Common sense tells us which events are more likely to happen. We can see the consequences of our actions and plan accordingly.
It's difficult to teach common sense to machines. Neural networks need to see thousands of examples before they can spot patterns.
Common sense is able to predict what will happen next. The essence of intelligence is what LeCun is talking about. In order to train their models, he and a few other researchers use video clips. Imagine holding up a pen and letting it go. The pen will fall, but not the exact position it will end up in, according to common sense. crunching some tough physics equations would be required to predict that
LeCun is attempting to train a neural network that can only focus on the relevant aspects of the world and not on how to fall. This network is similar to the world model that animals use.
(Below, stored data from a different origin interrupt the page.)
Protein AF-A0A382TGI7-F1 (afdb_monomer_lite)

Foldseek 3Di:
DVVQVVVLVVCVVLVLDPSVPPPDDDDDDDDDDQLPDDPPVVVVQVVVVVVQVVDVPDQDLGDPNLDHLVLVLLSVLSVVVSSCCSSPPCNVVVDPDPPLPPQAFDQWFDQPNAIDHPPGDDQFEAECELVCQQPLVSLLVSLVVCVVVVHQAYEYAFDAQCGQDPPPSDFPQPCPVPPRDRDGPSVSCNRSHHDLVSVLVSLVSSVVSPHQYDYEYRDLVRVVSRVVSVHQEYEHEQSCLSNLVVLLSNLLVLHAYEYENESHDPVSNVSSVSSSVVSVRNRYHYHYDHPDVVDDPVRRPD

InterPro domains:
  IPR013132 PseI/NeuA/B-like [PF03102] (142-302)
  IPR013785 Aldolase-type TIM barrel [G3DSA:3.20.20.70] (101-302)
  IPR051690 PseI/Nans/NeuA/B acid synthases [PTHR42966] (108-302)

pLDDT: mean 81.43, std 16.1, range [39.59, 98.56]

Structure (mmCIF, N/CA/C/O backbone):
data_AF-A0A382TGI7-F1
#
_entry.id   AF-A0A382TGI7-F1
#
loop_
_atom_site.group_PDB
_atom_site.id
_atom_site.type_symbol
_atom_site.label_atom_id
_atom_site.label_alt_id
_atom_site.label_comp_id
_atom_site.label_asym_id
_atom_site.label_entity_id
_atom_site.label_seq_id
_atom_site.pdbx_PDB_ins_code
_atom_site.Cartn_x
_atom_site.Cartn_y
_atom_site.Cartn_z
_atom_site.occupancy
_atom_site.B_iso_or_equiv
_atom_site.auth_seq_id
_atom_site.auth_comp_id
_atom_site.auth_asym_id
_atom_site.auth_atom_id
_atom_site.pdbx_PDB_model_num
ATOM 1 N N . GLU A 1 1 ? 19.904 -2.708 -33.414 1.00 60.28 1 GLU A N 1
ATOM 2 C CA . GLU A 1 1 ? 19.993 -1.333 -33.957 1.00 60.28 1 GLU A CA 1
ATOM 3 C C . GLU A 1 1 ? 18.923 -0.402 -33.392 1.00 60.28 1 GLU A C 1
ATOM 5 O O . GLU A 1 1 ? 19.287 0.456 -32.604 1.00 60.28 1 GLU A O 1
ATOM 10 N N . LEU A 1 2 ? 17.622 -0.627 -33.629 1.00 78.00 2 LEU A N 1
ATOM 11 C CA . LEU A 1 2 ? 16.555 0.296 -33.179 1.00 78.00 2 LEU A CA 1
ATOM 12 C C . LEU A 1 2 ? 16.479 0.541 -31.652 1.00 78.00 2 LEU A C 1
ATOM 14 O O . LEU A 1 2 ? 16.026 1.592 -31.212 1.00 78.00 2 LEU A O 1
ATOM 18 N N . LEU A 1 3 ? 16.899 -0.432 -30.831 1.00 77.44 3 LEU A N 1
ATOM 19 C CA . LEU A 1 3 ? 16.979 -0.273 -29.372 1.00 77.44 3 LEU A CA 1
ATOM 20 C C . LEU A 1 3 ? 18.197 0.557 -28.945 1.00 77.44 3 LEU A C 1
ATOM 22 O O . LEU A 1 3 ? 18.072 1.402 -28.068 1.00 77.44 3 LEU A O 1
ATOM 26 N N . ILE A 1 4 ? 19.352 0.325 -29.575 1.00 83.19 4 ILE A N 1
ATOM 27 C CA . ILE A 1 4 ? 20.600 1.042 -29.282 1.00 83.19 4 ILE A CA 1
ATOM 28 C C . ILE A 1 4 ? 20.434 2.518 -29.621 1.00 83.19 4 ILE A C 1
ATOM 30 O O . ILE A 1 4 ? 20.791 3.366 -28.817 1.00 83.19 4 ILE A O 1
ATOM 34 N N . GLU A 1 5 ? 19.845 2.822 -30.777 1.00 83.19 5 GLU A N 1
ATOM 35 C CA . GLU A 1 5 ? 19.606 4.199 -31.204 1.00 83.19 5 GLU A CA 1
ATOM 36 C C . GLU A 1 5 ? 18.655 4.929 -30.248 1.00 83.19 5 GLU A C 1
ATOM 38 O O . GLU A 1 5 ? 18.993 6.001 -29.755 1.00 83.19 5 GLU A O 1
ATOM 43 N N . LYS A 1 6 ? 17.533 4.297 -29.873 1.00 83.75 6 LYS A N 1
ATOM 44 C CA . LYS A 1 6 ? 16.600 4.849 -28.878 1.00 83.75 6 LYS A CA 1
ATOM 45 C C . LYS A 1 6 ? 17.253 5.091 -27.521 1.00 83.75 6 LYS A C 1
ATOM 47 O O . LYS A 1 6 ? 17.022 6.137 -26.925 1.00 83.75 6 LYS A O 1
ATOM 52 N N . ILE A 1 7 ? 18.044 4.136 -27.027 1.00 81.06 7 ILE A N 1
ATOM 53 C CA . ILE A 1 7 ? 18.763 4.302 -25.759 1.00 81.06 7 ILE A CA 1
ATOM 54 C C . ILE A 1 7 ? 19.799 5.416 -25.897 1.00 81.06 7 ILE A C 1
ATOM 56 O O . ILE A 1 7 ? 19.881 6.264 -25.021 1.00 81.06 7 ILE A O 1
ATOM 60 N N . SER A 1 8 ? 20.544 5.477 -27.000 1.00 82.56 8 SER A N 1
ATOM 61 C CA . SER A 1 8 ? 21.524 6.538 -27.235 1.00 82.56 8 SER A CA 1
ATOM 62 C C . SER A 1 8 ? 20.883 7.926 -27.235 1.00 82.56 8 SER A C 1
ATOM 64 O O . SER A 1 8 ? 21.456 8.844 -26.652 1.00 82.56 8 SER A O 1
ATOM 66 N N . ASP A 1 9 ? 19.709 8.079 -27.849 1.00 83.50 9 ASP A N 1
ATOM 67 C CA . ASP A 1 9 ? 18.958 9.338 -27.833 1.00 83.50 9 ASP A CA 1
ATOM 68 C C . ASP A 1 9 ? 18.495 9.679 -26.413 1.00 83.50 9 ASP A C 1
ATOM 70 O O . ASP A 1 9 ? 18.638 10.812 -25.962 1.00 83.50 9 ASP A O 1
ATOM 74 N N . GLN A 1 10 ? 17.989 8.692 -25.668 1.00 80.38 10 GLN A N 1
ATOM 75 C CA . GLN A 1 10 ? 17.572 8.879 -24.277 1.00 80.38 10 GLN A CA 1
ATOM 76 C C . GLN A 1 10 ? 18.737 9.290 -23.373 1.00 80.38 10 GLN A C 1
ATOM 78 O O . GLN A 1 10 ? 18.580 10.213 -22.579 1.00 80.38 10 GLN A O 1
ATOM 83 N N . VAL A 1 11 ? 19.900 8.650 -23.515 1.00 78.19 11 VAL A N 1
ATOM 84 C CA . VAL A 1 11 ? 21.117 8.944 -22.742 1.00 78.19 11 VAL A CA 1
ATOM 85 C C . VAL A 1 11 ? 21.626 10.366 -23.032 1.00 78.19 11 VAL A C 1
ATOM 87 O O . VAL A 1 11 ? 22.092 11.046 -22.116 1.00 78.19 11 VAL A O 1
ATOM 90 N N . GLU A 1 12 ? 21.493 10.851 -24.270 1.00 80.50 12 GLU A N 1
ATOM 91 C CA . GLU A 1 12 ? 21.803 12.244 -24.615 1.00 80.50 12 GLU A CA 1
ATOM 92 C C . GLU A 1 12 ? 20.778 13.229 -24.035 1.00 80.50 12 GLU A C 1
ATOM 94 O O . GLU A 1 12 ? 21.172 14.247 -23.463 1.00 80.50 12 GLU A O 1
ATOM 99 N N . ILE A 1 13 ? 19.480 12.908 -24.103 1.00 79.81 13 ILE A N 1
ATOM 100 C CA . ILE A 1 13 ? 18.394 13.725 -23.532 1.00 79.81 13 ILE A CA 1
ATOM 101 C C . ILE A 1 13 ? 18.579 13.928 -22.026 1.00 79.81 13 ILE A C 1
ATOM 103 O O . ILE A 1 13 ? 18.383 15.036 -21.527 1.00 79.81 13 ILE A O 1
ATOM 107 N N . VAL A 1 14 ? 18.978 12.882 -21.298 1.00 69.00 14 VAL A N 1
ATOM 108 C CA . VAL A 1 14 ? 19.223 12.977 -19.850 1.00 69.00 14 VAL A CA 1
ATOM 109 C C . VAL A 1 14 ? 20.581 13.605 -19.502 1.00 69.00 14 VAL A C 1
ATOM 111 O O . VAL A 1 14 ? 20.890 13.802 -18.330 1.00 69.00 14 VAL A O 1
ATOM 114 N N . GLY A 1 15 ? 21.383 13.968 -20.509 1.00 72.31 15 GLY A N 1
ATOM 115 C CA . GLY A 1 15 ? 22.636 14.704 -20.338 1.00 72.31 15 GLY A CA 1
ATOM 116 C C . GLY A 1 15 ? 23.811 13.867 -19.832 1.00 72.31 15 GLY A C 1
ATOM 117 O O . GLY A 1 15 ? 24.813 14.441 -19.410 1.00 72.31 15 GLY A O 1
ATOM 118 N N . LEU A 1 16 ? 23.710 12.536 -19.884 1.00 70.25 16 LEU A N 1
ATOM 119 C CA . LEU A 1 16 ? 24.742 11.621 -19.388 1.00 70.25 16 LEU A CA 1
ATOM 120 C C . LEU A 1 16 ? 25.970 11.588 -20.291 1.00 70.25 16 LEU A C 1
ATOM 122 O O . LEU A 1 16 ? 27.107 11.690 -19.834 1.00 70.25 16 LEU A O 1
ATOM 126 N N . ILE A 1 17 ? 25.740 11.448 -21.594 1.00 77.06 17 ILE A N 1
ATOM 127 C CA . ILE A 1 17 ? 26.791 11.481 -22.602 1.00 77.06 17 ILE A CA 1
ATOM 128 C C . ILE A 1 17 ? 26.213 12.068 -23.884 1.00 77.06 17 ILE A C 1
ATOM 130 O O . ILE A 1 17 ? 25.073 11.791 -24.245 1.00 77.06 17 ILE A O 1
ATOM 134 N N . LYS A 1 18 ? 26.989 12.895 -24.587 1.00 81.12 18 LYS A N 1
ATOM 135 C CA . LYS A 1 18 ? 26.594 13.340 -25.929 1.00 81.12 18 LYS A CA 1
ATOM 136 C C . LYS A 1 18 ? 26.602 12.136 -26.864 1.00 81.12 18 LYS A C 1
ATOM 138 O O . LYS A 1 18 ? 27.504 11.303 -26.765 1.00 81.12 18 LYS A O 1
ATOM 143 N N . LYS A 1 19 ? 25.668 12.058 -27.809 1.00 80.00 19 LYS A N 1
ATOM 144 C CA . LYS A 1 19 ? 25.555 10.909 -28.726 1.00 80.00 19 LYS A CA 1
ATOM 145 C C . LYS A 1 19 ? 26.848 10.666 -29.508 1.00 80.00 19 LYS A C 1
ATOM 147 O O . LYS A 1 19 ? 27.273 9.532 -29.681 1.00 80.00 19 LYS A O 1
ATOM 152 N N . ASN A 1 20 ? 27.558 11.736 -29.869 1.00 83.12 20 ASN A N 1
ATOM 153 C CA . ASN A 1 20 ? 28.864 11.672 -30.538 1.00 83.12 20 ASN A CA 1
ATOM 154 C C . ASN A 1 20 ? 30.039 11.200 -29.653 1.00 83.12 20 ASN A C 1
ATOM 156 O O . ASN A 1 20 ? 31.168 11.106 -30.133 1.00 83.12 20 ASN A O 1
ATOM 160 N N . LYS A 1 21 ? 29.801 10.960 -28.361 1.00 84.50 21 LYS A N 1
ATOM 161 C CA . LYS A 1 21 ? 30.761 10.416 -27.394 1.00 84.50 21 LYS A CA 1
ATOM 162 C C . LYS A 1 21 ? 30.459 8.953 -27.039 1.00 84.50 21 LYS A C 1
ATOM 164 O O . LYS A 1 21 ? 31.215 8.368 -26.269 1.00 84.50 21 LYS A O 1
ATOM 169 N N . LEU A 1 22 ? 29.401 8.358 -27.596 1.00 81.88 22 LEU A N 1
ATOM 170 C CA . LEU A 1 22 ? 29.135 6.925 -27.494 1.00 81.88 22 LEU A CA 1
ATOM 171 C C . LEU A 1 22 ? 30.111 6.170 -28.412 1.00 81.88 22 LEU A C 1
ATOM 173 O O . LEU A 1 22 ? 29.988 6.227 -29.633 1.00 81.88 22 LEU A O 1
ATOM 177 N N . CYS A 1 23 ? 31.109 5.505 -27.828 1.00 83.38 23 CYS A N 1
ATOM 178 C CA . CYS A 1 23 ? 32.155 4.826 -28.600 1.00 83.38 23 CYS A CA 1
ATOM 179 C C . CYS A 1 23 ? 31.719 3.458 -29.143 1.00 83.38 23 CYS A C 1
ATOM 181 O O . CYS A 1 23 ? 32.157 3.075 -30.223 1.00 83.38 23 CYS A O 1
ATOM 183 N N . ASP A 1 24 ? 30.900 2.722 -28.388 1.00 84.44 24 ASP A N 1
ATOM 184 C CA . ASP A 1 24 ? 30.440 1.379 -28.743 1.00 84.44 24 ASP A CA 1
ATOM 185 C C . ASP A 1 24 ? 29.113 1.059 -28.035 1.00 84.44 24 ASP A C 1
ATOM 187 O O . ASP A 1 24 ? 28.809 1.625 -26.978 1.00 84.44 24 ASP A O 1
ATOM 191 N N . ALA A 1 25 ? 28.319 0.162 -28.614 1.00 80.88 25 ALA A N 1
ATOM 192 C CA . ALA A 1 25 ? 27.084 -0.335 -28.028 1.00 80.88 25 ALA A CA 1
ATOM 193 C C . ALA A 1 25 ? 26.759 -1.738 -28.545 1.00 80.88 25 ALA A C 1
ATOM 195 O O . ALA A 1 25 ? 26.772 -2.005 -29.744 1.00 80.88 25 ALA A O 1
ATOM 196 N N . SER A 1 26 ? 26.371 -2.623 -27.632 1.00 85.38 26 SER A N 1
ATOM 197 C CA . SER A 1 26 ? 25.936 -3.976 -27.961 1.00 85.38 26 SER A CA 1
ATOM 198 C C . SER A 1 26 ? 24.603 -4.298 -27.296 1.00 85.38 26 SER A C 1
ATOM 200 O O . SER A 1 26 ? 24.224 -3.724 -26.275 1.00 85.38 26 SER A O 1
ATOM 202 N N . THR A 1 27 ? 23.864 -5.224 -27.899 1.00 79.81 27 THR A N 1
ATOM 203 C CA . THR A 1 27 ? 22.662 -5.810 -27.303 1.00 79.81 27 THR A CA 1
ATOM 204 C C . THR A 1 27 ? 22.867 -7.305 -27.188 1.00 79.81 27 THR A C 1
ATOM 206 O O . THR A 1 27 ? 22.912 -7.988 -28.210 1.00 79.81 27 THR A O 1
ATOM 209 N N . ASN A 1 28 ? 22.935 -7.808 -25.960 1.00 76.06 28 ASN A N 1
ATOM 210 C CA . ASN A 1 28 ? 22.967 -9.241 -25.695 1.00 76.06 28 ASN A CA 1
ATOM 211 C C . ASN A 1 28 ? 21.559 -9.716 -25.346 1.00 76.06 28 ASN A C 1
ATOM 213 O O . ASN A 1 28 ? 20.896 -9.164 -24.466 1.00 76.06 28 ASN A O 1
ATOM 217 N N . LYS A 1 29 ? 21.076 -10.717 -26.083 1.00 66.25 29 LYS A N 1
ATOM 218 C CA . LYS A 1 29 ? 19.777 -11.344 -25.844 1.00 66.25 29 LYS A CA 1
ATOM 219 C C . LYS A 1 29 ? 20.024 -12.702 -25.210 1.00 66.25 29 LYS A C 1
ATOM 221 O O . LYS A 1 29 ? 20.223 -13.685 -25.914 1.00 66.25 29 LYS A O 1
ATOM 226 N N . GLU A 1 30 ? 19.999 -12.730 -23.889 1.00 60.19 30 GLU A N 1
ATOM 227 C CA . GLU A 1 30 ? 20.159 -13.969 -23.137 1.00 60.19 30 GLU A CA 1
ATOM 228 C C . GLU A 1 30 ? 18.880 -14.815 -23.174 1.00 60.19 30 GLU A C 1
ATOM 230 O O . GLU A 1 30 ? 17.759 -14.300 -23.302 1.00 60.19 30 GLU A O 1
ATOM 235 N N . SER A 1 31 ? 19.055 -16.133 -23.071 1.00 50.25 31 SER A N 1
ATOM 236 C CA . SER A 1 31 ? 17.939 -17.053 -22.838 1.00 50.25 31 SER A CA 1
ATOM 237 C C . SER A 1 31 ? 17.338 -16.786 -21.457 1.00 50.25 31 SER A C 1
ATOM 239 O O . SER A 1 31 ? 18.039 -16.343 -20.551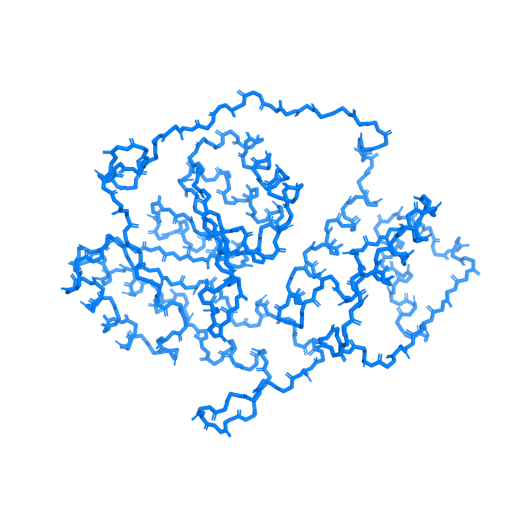 1.00 50.25 31 SER A O 1
ATOM 241 N N . PHE A 1 32 ? 16.038 -17.037 -21.280 1.00 50.19 32 PHE A N 1
ATOM 242 C CA . PHE A 1 32 ? 15.406 -16.868 -19.973 1.00 50.19 32 PHE A CA 1
ATOM 243 C C . PHE A 1 32 ? 16.078 -17.788 -18.953 1.00 50.19 32 PHE A C 1
ATOM 245 O O . PHE A 1 32 ? 15.951 -19.008 -19.033 1.00 50.19 32 PHE A O 1
ATOM 252 N N . VAL A 1 33 ? 16.781 -17.197 -17.993 1.00 48.88 33 VAL A N 1
ATOM 253 C CA . VAL A 1 33 ? 17.292 -17.918 -16.833 1.00 48.88 33 VAL A CA 1
ATOM 254 C C . VAL A 1 33 ? 16.211 -17.826 -15.766 1.00 48.88 33 VAL A C 1
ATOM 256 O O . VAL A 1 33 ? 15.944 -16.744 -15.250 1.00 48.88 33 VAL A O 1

LeCun claims to have built an early version of the world model that can recognize objects. He wants to train it to make predictions. He doesn't know how the configurator should work. LeCun thinks that the neural network is the controller. It would decide what kind of predictions the world model should be making and what level of detail it should focus on to make those predictions possible.
LeCun doesn't know how to train a neural network to do the job that he thinks is needed. He says that they don't have a good recipe yet to make this work.
The world model and configurator are two key pieces in a larger system, known as a cognitive architecture, that includes other neural networks.